▶ _Provided data_
● ● ● ● ● ● ●
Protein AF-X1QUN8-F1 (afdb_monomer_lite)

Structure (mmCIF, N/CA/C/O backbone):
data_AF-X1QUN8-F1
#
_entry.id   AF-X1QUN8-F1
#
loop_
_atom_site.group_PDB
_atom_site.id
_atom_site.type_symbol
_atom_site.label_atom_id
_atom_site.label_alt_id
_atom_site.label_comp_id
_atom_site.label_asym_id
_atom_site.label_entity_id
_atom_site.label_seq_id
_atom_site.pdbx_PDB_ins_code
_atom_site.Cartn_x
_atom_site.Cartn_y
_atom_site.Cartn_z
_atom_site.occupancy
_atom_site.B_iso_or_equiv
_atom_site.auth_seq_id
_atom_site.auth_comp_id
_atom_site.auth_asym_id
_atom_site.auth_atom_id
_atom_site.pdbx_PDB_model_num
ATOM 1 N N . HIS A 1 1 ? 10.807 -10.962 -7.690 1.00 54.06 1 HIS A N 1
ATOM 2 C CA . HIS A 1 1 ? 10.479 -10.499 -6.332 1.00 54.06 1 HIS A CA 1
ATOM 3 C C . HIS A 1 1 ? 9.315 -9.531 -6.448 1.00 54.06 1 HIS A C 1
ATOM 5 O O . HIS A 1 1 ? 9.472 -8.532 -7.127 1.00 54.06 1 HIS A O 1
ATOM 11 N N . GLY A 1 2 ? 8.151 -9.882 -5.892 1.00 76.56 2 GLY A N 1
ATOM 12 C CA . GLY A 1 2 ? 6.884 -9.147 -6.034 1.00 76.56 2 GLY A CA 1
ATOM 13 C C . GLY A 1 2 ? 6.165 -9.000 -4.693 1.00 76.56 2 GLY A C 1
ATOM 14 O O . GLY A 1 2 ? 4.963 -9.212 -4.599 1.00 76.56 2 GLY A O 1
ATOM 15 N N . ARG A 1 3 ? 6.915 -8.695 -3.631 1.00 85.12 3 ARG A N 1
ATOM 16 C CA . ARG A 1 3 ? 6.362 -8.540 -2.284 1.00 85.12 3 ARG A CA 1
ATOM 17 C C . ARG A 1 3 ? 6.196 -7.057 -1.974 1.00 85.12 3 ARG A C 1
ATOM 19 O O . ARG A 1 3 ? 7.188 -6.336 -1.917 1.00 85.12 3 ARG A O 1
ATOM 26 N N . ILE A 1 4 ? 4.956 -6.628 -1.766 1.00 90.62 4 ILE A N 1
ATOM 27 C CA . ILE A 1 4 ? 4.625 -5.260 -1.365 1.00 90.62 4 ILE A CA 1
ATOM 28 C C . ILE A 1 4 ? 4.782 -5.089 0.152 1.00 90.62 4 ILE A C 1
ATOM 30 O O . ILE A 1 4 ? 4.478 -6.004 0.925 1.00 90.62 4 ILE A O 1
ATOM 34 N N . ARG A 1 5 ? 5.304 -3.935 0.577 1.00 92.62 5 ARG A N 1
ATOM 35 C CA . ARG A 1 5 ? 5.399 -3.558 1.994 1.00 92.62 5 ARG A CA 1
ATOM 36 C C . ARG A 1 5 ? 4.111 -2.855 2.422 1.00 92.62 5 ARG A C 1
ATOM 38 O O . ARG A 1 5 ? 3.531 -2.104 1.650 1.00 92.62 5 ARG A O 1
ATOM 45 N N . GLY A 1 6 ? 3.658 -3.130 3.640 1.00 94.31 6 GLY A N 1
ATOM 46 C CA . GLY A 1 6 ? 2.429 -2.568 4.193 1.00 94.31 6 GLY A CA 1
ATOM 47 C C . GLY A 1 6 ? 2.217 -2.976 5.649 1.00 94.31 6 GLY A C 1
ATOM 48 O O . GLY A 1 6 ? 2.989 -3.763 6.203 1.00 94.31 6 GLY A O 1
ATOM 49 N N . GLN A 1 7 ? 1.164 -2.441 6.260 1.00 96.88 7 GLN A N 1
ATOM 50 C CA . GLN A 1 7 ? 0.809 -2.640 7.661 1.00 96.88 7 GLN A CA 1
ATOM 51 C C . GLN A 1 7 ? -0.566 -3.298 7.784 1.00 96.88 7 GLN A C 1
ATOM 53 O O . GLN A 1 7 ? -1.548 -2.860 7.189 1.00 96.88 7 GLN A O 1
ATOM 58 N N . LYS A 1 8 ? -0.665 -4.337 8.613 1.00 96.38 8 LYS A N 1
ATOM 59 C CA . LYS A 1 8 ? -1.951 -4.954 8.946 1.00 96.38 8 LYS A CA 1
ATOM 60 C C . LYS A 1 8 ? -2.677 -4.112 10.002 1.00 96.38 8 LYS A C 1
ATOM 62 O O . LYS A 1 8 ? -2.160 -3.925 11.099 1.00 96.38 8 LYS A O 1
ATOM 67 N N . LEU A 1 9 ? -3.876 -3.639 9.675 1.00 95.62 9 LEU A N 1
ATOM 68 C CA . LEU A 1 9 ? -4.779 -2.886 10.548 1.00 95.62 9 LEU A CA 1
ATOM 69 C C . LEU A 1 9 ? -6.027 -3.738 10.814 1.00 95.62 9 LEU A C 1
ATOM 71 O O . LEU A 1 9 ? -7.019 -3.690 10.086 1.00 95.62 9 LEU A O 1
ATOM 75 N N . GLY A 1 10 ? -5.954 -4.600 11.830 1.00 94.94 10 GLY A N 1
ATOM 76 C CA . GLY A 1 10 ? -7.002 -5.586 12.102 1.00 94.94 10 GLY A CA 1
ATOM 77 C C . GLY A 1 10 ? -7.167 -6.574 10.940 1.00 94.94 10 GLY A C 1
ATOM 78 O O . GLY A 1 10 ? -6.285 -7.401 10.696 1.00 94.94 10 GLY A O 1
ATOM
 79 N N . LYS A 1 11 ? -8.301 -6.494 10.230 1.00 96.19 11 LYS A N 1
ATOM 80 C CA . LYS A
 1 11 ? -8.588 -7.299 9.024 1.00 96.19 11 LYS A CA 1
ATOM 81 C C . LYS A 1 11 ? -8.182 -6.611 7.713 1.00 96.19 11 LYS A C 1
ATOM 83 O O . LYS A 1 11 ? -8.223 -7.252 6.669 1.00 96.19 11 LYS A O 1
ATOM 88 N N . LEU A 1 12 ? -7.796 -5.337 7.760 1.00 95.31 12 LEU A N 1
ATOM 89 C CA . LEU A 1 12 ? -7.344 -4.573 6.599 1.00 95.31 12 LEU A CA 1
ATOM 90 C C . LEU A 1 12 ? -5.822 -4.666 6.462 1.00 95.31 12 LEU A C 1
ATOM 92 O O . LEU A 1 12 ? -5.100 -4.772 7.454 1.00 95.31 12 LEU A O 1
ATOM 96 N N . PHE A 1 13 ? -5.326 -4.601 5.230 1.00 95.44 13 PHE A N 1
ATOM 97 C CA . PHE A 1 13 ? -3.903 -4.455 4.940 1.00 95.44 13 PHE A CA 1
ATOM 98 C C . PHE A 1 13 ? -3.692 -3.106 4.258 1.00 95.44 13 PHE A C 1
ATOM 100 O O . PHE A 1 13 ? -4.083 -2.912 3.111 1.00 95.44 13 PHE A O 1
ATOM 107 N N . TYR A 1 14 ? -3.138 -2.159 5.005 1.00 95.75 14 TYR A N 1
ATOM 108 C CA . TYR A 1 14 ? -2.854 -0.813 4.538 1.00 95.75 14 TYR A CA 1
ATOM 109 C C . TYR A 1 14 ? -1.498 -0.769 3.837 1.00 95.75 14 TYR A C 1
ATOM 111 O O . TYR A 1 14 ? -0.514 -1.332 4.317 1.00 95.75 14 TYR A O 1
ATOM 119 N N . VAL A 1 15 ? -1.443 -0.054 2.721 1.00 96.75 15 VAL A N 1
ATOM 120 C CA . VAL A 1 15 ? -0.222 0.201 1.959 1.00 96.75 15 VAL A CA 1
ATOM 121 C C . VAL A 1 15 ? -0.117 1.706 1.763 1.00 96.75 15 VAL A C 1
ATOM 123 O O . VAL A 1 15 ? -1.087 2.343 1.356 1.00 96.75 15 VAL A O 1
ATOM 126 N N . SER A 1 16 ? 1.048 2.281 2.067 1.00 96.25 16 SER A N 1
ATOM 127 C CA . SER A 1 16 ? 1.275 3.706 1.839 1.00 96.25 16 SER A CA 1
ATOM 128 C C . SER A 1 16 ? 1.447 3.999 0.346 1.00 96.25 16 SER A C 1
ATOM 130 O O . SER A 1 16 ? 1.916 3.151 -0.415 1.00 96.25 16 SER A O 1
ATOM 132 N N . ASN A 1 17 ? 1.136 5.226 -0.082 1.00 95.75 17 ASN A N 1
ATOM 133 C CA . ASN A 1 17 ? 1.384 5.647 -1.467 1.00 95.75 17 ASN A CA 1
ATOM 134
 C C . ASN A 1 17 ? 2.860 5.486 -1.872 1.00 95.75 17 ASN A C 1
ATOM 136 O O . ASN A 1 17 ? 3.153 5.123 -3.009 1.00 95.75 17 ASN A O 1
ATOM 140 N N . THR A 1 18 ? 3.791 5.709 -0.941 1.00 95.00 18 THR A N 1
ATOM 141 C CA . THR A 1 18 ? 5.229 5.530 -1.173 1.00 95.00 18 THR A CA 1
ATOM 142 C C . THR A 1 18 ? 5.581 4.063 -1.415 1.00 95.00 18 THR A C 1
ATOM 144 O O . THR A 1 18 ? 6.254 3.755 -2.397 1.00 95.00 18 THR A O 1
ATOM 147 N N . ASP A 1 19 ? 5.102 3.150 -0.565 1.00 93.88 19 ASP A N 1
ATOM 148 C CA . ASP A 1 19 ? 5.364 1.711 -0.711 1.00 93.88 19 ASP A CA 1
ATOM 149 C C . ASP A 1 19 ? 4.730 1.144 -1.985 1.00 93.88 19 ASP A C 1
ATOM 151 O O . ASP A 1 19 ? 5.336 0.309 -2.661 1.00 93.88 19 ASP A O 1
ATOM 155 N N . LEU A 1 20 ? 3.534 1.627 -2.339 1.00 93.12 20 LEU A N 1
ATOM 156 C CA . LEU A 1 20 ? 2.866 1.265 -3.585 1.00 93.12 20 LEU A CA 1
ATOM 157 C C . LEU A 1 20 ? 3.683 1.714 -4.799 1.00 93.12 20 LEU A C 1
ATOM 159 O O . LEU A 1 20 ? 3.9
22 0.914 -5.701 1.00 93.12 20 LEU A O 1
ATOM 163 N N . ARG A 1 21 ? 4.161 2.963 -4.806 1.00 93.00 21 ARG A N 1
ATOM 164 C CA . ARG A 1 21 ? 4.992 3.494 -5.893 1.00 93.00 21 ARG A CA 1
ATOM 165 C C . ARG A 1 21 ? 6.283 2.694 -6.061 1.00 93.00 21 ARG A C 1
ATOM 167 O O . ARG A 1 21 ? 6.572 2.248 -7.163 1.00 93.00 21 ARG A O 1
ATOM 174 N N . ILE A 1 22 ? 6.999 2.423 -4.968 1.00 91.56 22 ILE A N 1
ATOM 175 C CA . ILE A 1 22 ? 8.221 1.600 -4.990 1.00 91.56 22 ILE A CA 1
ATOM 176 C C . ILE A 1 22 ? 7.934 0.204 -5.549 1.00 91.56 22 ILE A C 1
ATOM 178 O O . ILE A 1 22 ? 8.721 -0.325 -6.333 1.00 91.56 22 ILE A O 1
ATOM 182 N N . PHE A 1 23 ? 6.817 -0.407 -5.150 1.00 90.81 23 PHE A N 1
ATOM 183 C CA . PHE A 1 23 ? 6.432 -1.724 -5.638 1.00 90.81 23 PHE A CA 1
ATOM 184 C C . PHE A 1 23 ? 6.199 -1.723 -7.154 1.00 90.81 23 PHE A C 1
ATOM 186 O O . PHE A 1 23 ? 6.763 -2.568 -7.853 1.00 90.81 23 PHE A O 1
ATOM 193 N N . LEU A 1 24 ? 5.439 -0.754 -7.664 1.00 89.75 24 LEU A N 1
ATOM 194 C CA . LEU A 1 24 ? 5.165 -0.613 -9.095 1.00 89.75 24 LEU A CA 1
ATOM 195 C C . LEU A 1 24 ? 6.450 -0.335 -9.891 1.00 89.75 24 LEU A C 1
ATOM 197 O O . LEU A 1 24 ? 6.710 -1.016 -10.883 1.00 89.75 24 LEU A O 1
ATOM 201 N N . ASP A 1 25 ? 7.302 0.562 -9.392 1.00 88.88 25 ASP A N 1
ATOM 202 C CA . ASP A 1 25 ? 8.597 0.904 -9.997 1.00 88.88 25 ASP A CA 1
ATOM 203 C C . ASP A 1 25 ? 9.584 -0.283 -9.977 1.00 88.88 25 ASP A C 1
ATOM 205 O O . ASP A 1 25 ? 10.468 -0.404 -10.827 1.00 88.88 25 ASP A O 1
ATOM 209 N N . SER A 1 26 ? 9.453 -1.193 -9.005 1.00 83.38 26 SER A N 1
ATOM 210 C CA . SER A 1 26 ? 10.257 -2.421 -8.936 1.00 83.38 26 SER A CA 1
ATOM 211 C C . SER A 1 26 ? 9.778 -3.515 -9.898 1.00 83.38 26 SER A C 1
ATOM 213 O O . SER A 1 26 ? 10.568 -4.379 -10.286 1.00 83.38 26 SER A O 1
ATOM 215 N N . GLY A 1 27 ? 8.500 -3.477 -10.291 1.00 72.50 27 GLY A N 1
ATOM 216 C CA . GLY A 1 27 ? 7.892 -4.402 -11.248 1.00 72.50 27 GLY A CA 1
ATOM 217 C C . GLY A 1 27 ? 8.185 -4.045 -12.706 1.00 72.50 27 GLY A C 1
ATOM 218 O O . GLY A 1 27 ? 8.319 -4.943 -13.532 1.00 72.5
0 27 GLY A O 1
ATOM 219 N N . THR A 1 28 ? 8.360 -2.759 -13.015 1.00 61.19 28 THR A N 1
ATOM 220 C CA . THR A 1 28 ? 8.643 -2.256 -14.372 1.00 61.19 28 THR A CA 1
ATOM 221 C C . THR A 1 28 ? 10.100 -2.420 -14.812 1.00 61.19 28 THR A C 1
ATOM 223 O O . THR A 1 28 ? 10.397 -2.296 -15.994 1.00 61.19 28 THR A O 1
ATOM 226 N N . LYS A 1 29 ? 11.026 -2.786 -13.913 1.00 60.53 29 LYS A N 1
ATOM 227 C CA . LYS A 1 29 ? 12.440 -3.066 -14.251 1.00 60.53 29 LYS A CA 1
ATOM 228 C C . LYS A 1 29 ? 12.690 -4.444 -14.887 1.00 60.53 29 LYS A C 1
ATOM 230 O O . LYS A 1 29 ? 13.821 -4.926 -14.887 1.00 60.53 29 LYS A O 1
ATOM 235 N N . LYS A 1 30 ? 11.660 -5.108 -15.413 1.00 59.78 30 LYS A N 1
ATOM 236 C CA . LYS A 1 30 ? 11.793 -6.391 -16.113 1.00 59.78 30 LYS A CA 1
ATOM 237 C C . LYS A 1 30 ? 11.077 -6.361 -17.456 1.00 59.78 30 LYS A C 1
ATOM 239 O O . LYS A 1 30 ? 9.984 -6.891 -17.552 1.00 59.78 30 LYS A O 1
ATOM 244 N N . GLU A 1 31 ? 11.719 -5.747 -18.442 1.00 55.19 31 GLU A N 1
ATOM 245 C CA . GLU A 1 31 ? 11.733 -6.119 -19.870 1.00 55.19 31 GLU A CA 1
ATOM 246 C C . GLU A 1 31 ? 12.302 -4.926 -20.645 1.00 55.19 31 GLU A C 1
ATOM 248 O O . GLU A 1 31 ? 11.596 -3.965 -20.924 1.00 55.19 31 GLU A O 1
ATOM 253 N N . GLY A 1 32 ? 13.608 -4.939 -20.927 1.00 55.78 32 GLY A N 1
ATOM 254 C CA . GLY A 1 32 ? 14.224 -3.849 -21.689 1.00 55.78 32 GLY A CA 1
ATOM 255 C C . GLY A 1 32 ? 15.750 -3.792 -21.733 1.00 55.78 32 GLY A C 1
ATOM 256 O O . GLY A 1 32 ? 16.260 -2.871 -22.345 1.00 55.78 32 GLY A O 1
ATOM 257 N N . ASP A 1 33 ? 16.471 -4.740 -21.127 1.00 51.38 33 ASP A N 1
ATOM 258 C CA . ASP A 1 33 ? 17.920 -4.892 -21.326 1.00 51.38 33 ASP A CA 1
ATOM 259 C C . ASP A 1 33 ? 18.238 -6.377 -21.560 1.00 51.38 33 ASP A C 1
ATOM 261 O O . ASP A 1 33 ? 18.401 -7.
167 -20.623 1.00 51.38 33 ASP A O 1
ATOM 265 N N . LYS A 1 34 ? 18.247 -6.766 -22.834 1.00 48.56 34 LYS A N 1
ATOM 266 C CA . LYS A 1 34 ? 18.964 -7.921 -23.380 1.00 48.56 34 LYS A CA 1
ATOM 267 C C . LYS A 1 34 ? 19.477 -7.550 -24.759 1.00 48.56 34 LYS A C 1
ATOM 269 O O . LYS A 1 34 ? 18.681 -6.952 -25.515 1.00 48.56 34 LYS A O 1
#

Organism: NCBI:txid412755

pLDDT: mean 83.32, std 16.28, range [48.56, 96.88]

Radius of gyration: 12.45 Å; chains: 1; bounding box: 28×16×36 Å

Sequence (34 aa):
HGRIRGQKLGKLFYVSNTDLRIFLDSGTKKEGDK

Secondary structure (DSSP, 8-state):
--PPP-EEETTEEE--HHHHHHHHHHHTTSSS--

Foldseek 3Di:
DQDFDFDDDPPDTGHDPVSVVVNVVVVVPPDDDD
● ● ● ● ● ● ●
▶ _What the task requires_
Give back exactly the lines of the listing above, starting with its first line and ending with the line that holds "ATOM 45 N N".

▶ _Solution to this task_
Protein AF-X1QUN8-F1 (afdb_monomer_lite)

Structure (mmCIF, N/CA/C/O backbone):
data_AF-X1QUN8-F1
#
_entry.id   AF-X1QUN8-F1
#
loop_
_atom_site.group_PDB
_atom_site.id
_atom_site.type_symbol
_atom_site.label_atom_id
_atom_site.label_alt_id
_atom_site.label_comp_id
_atom_site.label_asym_id
_atom_site.label_entity_id
_atom_site.label_seq_id
_atom_site.pdbx_PDB_ins_code
_atom_site.Cartn_x
_atom_site.Cartn_y
_atom_site.Cartn_z
_atom_site.occupancy
_atom_site.B_iso_or_equiv
_atom_site.auth_seq_id
_atom_site.auth_comp_id
_atom_site.auth_asym_id
_atom_site.auth_atom_id
_atom_site.pdbx_PDB_model_num
ATOM 1 N N . HIS A 1 1 ? 10.807 -10.962 -7.690 1.00 54.06 1 HIS A N 1
ATOM 2 C CA . HIS A 1 1 ? 10.479 -10.499 -6.332 1.00 54.06 1 HIS A CA 1
ATOM 3 C C . HIS A 1 1 ? 9.315 -9.531 -6.448 1.00 54.06 1 HIS A C 1
ATOM 5 O O . HIS A 1 1 ? 9.472 -8.532 -7.127 1.00 54.06 1 HIS A O 1
ATOM 11 N N . GLY A 1 2 ? 8.151 -9.882 -5.892 1.00 76.56 2 GLY A N 1
ATOM 12 C CA . GLY A 1 2 ? 6.884 -9.147 -6.034 1.00 76.56 2 GLY A CA 1
ATOM 13 C C . GLY A 1 2 ? 6.165 -9.000 -4.693 1.00 76.56 2 GLY A C 1
ATOM 14 O O . GLY A 1 2 ? 4.963 -9.212 -4.599 1.00 76.56 2 GLY A O 1
ATOM 15 N N . ARG A 1 3 ? 6.915 -8.695 -3.631 1.00 85.12 3 ARG A N 1
ATOM 16 C CA . ARG A 1 3 ? 6.362 -8.540 -2.284 1.00 85.12 3 ARG A CA 1
ATOM 17 C C . ARG A 1 3 ? 6.196 -7.057 -1.974 1.00 85.12 3 ARG A C 1
ATOM 19 O O . ARG A 1 3 ? 7.188 -6.336 -1.917 1.00 85.12 3 ARG A O 1
ATOM 26 N N . ILE A 1 4 ? 4.956 -6.628 -1.766 1.00 90.62 4 ILE A N 1
ATOM 27 C CA . ILE A 1 4 ? 4.625 -5.260 -1.365 1.00 90.62 4 ILE A CA 1
ATOM 28 C C . ILE A 1 4 ? 4.782 -5.089 0.152 1.00 90.62 4 ILE A C 1
ATOM 30 O O . ILE A 1 4 ? 4.478 -6.004 0.925 1.00 90.62 4 ILE A O 1
ATOM 34 N N . ARG A 1 5 ? 5.304 -3.935 0.577 1.00 92.62 5 ARG A N 1
ATOM 35 C CA . ARG A 1 5 ? 5.399 -3.558 1.994 1.00 92.62 5 ARG A CA 1
ATOM 36 C C . ARG A 1 5 ? 4.111 -2.855 2.422 1.00 92.62 5 ARG A C 1
ATOM 38 O O . ARG A 1 5 ? 3.531 -2.104 1.650 1.00 92.62 5 ARG A O 1
ATOM 45 N N . GLY A 1 6 ? 3.658 -3.130 3.640 1.00 94.31 6 GLY A N 1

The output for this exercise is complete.